Starting at the first line of the data below, write out each line exactly until you reach the line containing "ATOM 33 C CA", and include that line too.

::::::::::

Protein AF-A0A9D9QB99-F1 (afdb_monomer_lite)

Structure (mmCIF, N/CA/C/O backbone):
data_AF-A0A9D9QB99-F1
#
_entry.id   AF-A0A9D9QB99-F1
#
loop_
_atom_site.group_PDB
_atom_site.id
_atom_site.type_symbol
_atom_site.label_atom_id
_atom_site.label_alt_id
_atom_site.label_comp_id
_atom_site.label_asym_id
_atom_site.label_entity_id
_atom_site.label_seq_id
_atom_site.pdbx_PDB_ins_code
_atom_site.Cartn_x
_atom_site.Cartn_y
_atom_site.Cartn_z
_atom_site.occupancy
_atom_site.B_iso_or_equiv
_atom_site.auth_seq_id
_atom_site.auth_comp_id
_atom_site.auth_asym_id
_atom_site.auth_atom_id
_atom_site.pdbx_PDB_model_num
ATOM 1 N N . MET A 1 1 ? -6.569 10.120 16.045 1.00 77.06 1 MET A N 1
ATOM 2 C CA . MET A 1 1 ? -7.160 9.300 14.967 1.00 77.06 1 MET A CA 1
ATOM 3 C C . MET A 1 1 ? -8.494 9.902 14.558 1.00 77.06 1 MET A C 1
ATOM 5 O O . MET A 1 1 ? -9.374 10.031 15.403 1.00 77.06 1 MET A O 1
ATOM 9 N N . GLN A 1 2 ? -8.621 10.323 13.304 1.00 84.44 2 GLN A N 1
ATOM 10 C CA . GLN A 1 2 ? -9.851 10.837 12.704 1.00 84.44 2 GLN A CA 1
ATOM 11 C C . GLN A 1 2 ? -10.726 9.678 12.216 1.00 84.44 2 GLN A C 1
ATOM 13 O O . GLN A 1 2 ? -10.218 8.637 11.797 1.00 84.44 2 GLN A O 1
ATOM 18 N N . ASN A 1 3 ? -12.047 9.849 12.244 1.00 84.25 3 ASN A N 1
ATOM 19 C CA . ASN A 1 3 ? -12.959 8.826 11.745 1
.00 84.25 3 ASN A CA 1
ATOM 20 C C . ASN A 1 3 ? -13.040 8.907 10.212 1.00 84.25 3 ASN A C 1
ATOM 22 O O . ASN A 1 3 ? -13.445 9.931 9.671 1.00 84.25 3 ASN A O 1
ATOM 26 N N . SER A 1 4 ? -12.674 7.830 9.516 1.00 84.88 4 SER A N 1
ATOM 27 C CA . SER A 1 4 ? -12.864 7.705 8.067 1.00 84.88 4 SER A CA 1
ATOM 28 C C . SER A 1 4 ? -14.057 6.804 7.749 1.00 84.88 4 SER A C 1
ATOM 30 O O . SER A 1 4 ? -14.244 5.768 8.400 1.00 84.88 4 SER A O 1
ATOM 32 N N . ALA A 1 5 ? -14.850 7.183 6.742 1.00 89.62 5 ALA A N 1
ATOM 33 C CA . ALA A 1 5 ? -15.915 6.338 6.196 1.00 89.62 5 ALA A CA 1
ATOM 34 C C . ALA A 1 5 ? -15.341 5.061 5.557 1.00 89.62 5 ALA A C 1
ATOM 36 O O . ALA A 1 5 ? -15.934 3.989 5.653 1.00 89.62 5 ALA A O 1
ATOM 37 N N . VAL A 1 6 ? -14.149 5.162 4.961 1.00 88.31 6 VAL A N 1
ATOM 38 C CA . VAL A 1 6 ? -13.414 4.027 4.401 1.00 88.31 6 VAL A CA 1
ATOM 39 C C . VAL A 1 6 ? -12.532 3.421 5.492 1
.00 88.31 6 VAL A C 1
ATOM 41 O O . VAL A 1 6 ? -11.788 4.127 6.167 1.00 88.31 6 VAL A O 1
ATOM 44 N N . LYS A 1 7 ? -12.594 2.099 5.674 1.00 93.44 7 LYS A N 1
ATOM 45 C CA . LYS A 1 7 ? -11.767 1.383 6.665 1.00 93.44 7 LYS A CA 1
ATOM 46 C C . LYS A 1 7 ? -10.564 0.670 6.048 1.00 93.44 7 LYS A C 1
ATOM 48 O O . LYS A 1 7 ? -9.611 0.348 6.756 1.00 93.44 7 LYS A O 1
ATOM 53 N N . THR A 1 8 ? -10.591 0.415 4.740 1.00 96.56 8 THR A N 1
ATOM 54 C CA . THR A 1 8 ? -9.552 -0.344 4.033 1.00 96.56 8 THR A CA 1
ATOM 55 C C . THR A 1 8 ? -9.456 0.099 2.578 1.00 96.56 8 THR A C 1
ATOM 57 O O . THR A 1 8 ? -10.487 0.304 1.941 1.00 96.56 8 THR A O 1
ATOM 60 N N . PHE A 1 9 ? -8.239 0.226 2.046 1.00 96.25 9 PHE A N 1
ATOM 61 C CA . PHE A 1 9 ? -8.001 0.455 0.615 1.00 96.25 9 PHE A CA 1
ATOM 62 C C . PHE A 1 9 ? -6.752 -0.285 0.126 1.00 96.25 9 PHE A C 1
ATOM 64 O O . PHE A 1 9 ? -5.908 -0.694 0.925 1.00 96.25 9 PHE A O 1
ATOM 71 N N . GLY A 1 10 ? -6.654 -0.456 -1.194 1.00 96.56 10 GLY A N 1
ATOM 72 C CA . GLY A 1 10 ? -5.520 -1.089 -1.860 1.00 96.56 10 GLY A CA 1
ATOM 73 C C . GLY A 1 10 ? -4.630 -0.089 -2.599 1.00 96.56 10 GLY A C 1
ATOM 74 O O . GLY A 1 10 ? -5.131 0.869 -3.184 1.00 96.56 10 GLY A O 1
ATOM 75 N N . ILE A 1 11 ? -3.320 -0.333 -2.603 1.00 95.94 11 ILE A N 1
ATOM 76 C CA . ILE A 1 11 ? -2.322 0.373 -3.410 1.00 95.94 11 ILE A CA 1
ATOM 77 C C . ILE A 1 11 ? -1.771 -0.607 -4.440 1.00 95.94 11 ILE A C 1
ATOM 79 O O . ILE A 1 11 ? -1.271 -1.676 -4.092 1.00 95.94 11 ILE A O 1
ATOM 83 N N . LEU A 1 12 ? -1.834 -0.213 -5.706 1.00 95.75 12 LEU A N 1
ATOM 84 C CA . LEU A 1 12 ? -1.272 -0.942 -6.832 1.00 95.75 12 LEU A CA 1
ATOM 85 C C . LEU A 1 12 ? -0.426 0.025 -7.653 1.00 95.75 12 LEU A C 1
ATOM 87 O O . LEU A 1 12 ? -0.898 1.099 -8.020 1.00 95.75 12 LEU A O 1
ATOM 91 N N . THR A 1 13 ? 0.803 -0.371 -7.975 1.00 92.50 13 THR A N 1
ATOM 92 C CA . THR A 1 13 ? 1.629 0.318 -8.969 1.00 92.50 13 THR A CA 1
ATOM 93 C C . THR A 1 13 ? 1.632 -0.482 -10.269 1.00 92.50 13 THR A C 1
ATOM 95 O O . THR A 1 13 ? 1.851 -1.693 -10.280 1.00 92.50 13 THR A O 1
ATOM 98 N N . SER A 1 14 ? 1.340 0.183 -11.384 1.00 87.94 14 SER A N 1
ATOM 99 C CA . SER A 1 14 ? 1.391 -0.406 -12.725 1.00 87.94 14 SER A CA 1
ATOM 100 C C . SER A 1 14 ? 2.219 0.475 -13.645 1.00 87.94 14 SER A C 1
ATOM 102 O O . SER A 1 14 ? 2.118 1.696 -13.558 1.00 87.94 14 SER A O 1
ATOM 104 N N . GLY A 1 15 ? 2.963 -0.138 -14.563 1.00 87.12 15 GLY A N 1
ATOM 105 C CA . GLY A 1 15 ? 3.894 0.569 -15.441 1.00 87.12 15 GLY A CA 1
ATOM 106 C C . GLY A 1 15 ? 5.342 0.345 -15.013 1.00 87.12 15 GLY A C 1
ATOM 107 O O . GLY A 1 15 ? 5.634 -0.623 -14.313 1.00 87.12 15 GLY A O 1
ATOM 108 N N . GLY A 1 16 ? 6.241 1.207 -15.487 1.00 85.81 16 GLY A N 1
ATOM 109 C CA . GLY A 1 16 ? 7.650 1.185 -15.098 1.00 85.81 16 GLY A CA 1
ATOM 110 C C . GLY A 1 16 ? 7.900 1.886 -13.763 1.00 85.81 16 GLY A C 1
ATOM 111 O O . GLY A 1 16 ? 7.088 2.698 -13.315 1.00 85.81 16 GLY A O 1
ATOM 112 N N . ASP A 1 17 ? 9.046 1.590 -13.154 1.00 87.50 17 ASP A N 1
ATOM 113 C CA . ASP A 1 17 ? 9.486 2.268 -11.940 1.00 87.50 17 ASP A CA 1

::::::::::

→ Response for this exercise
Protein AF-A0A9D9QB99-F1 (afdb_monomer_lite)

Structure (mmCIF, N/CA/C/O backbone):
data_AF-A0A9D9QB99-F1
#
_entry.id   AF-A0A9D9QB99-F1
#
loop_
_atom_site.group_PDB
_atom_site.id
_atom_site.type_symbol
_atom_site.label_atom_id
_atom_site.label_alt_id
_atom_site.label_comp_id
_atom_site.label_asym_id
_atom_site.label_entity_id
_atom_site.label_seq_id
_atom_site.pdbx_PDB_ins_code
_atom_site.Cartn_x
_atom_site.Cartn_y
_atom_site.Cartn_z
_atom_site.occupancy
_atom_site.B_iso_or_equiv
_atom_site.auth_seq_id
_atom_site.auth_comp_id
_atom_site.auth_asym_id
_atom_site.auth_atom_id
_atom_site.pdbx_PDB_model_num
ATOM 1 N N . MET A 1 1 ? -6.569 10.120 16.045 1.00 77.06 1 MET A N 1
ATOM 2 C CA . MET A 1 1 ? -7.160 9.300 14.967 1.00 77.06 1 MET A CA 1
ATOM 3 C C . MET A 1 1 ? -8.494 9.902 14.558 1.00 77.06 1 MET A C 1
ATOM 5 O O . MET A 1 1 ? -9.374 10.031 15.403 1.00 77.06 1 MET A O 1
ATOM 9 N N . GLN A 1 2 ? -8.621 10.323 13.304 1.00 84.44 2 GLN A N 1
ATOM 10 C CA . GLN A 1 2 ? -9.851 10.837 12.704 1.00 84.44 2 GLN A CA 1
ATOM 11 C C . GLN A 1 2 ? -10.726 9.678 12.216 1.00 84.44 2 GLN A C 1
ATOM 13 O O . GLN A 1 2 ? -10.218 8.637 11.797 1.00 84.44 2 GLN A O 1
ATOM 18 N N . ASN A 1 3 ? -12.047 9.849 12.244 1.00 84.25 3 ASN A N 1
ATOM 19 C CA . ASN A 1 3 ? -12.959 8.826 11.745 1
.00 84.25 3 ASN A CA 1
ATOM 20 C C . ASN A 1 3 ? -13.040 8.907 10.212 1.00 84.25 3 ASN A C 1
ATOM 22 O O . ASN A 1 3 ? -13.445 9.931 9.671 1.00 84.25 3 ASN A O 1
ATOM 26 N N . SER A 1 4 ? -12.674 7.830 9.516 1.00 84.88 4 SER A N 1
ATOM 27 C CA . SER A 1 4 ? -12.864 7.705 8.067 1.00 84.88 4 SER A CA 1
ATOM 28 C C . SER A 1 4 ? -14.057 6.804 7.749 1.00 84.88 4 SER A C 1
ATOM 30 O O . SER A 1 4 ? -14.244 5.768 8.400 1.00 84.88 4 SER A O 1
ATOM 32 N N . ALA A 1 5 ? -14.850 7.183 6.742 1.00 89.62 5 ALA A N 1
ATOM 33 C CA . ALA A 1 5 ? -15.915 6.338 6.196 1.00 89.62 5 ALA A CA 1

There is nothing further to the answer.